* _Instructions for the task_
In the entries below, the lines from the one with "ATOM 101 C C" through the one with "ATOM 111 O O" are to be copied exactly; both ends count.
§ §
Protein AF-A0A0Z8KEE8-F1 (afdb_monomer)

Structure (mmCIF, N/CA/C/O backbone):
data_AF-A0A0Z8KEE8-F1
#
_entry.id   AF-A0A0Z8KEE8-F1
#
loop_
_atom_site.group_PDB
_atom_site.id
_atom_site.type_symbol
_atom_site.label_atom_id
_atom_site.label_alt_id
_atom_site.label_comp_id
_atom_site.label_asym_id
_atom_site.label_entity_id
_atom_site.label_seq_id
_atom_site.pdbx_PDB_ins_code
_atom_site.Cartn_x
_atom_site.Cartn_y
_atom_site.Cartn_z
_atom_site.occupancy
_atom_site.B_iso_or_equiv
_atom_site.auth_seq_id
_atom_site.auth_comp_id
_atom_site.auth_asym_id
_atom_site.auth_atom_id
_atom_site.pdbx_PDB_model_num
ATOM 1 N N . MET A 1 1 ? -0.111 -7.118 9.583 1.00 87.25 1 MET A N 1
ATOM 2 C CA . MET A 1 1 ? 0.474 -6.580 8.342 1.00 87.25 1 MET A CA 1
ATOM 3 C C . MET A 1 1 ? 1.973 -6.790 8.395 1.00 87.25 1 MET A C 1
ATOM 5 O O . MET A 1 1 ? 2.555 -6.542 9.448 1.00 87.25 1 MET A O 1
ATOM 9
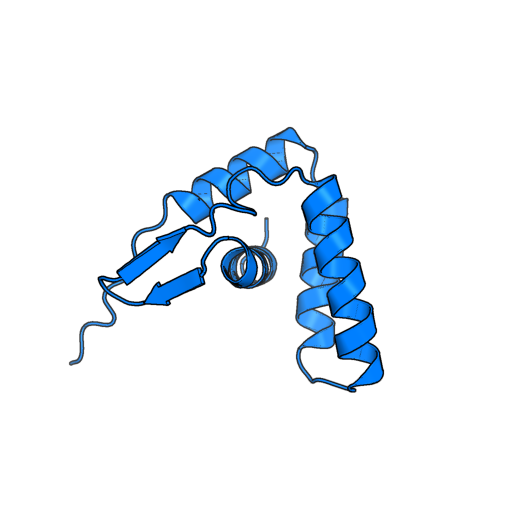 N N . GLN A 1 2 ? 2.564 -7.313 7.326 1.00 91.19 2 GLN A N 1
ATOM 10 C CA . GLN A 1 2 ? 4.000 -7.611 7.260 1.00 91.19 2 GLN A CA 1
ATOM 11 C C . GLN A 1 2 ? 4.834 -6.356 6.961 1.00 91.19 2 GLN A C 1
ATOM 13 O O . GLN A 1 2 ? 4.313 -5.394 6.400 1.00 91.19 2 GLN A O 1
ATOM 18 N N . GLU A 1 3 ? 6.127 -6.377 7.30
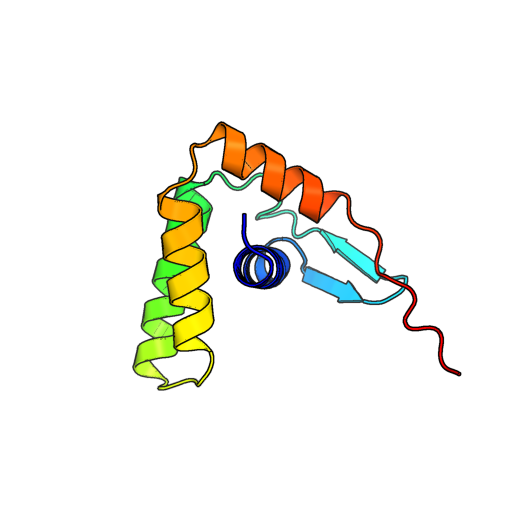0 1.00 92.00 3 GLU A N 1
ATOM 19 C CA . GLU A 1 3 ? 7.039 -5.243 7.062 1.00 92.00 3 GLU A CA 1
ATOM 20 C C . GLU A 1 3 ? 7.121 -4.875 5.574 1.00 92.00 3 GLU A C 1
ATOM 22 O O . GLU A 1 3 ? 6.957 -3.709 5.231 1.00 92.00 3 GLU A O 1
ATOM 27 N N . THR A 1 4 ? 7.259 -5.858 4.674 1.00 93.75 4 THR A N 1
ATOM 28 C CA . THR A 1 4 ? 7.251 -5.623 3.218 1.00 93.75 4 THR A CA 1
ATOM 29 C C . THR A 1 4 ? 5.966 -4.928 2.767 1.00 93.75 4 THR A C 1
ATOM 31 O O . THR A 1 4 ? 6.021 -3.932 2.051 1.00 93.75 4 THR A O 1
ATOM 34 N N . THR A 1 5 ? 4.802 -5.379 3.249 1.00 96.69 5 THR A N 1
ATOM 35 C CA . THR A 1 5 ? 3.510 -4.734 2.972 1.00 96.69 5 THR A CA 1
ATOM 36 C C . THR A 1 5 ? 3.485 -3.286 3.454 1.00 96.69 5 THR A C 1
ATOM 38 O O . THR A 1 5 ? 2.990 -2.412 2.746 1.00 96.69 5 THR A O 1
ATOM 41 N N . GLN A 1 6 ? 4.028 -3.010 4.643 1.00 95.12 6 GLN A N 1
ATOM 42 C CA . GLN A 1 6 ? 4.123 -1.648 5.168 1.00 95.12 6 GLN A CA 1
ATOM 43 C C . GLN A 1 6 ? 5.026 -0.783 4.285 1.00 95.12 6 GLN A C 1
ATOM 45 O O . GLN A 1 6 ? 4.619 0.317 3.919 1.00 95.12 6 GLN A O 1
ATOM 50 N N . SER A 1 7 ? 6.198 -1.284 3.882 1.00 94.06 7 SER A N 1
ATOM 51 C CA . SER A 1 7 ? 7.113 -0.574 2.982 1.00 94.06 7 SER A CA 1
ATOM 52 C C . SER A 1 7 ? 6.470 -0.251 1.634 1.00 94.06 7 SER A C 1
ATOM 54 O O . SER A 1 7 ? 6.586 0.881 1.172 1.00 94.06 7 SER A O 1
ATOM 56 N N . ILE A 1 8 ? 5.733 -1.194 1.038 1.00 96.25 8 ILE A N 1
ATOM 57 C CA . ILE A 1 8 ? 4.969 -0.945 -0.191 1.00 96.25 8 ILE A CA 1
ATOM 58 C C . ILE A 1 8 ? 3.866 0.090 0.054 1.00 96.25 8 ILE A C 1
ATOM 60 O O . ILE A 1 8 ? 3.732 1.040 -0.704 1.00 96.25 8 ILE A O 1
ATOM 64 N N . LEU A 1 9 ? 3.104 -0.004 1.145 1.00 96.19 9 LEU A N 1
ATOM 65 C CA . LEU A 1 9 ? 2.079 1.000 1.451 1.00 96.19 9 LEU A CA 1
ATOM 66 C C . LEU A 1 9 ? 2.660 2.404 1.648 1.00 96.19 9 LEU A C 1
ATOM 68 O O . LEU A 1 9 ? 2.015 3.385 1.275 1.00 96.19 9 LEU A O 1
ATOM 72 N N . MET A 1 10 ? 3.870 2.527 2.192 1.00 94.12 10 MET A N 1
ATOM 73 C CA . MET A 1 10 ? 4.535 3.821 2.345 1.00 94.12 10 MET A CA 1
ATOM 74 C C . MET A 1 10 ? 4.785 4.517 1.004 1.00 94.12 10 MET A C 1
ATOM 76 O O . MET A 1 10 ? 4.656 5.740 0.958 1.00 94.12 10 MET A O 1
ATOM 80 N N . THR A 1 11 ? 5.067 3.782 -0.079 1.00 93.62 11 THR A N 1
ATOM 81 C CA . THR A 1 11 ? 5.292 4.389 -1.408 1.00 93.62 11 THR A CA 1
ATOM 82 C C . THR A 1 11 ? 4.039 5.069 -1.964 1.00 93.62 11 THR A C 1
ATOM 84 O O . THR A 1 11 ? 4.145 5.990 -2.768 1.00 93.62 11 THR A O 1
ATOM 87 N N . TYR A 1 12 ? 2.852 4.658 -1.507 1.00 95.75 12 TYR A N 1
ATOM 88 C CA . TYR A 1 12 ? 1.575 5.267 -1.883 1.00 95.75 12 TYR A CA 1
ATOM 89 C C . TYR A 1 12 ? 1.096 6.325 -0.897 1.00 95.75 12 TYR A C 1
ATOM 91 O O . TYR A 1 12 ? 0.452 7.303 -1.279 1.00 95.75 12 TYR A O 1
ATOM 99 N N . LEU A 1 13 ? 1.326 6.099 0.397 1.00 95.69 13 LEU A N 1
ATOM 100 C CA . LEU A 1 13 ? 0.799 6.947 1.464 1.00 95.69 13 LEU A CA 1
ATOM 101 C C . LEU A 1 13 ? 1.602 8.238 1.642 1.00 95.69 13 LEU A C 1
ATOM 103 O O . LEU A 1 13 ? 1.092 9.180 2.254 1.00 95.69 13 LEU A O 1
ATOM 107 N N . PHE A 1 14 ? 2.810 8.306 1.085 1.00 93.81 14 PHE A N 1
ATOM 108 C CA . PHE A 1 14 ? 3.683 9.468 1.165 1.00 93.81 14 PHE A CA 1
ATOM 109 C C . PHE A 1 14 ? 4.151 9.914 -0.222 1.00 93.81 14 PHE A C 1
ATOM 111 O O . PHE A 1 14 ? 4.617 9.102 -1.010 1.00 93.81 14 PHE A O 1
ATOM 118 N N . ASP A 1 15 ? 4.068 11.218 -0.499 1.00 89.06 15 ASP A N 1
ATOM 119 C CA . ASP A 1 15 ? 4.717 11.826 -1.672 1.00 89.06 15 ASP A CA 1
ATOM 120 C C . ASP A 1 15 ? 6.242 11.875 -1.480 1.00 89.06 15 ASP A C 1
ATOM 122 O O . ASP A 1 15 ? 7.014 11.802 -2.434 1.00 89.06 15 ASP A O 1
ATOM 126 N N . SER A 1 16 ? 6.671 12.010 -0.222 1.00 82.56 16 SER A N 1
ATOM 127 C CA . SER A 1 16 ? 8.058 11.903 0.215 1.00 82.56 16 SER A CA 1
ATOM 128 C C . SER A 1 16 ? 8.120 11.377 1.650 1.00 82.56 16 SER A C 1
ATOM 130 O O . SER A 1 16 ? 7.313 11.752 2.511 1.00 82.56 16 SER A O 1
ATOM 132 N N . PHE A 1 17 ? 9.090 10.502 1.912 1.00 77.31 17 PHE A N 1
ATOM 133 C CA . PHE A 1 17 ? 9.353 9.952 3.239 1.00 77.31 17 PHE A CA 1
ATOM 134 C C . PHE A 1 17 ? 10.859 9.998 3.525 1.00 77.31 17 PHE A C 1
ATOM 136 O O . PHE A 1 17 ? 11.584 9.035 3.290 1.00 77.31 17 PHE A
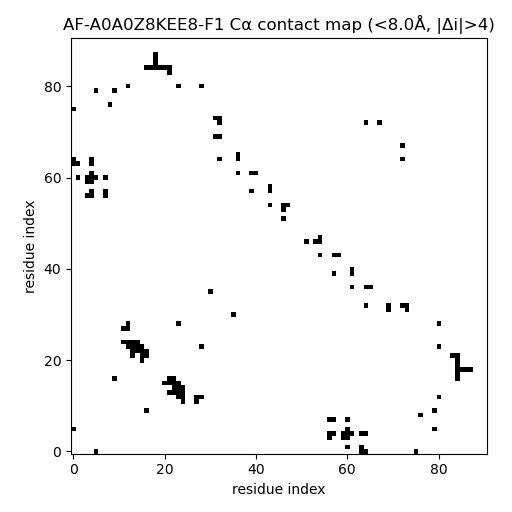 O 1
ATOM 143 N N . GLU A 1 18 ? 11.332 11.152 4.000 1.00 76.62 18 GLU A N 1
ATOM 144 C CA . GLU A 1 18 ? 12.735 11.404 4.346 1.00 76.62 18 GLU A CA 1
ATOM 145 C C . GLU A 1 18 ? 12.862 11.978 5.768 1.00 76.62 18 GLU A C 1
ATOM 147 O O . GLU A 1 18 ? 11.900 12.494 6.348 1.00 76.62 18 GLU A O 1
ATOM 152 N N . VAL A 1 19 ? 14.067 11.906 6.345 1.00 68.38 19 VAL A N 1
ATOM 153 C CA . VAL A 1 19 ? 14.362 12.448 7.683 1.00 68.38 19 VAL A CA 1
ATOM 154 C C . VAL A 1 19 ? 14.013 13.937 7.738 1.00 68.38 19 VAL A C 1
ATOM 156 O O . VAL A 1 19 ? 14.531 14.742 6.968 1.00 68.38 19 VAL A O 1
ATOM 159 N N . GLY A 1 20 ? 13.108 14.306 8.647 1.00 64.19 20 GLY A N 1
§ §
* _The answer_
ATOM 101 C C . LEU A 1 13 ? 1.602 8.238 1.642 1.00 95.69 13 LEU A C 1
ATOM 103 O O . LEU A 1 13 ? 1.092 9.180 2.254 1.00 95.69 13 LEU A O 1
ATOM 107 N N . PHE A 1 14 ? 2.810 8.306 1.085 1.00 93.81 14 PHE A N 1
ATOM 108 C CA . PHE A 1 14 ? 3.683 9.468 1.165 1.00 93.81 14 PHE A CA 1
ATOM 109 C C . PHE A 1 14 ? 4.151 9.914 -0.222 1.00 93.81 14 PHE A C 1
ATOM 111 O O . PHE A 1 14 ? 4.617 9.102 -1.010 1.00 93.81 14 PHE A O 1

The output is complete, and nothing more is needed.